'''
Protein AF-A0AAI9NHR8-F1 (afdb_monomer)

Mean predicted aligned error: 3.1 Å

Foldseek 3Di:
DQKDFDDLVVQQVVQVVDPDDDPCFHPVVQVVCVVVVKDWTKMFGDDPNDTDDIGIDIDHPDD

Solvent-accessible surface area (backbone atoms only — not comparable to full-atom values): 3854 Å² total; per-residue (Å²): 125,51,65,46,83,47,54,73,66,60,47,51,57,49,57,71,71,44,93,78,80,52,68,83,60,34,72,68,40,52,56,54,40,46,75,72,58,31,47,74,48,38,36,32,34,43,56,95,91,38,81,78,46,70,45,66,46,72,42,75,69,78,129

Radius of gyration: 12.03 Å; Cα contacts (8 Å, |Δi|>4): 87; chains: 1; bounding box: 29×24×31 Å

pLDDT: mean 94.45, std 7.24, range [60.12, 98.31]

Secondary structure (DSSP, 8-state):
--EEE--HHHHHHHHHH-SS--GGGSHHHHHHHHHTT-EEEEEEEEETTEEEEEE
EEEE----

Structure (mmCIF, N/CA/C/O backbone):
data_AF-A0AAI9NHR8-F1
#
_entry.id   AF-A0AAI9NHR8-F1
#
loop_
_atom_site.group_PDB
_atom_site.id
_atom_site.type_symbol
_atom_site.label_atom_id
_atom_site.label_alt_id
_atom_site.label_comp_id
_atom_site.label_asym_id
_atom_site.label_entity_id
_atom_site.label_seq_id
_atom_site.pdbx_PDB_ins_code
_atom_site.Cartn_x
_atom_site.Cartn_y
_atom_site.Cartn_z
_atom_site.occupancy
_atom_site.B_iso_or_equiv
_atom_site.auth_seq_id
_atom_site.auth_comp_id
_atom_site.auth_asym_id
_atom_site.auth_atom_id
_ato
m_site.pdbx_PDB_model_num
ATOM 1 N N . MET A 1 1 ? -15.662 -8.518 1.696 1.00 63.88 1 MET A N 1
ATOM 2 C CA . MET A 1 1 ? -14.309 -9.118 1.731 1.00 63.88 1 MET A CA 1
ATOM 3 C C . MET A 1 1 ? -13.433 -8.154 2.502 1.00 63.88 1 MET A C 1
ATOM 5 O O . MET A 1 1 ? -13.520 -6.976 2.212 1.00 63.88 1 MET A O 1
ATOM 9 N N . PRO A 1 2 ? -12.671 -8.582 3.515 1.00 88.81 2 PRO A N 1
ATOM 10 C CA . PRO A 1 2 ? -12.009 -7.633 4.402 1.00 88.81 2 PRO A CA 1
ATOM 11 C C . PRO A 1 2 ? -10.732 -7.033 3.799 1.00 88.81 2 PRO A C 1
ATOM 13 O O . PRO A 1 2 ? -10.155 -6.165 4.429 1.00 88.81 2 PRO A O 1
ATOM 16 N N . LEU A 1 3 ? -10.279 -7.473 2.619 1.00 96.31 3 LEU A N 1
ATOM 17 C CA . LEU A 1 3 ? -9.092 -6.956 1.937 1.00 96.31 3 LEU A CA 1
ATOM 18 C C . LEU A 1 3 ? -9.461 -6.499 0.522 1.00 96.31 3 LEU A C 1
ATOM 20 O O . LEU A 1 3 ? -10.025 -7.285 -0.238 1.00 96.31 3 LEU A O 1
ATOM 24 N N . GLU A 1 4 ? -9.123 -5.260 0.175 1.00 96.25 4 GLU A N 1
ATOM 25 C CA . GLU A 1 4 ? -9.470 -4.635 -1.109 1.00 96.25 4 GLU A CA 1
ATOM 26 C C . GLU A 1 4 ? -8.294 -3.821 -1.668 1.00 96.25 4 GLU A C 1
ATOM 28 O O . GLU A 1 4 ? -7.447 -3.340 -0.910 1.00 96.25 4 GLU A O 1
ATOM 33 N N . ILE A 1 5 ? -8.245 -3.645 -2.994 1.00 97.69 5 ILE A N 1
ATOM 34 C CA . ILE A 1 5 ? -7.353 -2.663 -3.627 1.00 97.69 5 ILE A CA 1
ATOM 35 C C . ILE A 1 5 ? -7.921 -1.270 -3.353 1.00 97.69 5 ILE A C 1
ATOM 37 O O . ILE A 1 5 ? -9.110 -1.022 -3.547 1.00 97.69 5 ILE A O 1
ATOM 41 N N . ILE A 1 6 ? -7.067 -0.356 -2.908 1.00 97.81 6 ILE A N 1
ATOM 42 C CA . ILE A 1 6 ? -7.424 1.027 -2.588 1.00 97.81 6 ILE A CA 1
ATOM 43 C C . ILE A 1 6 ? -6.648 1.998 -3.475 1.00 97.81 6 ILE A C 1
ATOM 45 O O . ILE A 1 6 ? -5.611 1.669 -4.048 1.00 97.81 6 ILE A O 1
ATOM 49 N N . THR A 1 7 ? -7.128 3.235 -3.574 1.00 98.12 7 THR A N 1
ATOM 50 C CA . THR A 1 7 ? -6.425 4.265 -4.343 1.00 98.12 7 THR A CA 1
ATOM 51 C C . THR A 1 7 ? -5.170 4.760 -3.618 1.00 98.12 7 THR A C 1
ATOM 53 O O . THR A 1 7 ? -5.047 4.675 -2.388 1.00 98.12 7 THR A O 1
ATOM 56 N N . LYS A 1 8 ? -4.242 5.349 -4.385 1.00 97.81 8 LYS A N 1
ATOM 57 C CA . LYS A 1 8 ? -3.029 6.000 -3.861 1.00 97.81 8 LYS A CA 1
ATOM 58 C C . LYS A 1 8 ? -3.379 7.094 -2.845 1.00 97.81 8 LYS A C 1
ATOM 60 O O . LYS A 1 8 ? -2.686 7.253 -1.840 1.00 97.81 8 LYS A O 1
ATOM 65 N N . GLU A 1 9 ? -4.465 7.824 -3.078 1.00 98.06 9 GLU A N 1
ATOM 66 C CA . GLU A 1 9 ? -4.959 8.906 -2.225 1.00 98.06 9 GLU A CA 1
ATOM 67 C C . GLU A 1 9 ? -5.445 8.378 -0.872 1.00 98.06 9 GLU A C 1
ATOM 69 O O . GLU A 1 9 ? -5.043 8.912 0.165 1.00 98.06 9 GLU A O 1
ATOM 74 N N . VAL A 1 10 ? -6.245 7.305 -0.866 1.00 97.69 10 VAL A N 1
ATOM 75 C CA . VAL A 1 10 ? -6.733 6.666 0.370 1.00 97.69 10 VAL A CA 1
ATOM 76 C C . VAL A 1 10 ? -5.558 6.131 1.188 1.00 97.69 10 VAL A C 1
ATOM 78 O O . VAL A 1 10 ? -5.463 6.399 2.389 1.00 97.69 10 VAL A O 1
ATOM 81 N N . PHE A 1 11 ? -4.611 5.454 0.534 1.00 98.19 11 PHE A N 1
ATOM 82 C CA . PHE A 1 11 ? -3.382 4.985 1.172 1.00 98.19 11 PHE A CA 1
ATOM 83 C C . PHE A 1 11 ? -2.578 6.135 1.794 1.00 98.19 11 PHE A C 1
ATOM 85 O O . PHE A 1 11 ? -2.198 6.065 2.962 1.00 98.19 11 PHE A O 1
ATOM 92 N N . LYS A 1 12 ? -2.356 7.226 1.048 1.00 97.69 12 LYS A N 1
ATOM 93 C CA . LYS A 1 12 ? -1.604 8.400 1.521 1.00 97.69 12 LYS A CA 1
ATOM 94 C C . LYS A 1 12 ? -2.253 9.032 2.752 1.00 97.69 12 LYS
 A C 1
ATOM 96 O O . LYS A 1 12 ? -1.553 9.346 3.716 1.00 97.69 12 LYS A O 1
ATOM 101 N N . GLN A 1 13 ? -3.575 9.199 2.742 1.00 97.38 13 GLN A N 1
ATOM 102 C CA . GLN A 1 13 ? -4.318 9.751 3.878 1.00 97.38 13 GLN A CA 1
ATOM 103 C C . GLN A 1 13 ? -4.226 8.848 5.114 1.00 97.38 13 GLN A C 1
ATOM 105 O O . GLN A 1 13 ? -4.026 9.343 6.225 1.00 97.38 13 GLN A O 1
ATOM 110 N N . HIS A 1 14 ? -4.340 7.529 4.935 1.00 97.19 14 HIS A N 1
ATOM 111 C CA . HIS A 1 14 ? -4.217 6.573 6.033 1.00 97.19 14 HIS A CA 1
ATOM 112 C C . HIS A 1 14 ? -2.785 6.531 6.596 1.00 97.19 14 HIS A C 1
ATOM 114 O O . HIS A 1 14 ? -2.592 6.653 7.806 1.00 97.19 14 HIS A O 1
'''
_TASK TO CARRY OUT_. Go through the records above and copy every line holding the word "backbone".

_SOLUTION TO THE EXERCISE_.
Solvent-accessible surface area (backbone atoms only — not comparable to full-atom values): 3854 Å² total; per-residue (Å²): 125,51,65,46,83,47,54,73,66,60,47,51,57,49,57,71,71,44,93,78,80,52,68,83,60,34,72,68,40,52,56,54,40,46,75,72,58,31,47,74,48,38,36,32,34,43,56,95,91,38,81,78,46,70,45,66,46,72,42,75,69,78,129
Structure (mmCIF, N/CA/C/O backbone):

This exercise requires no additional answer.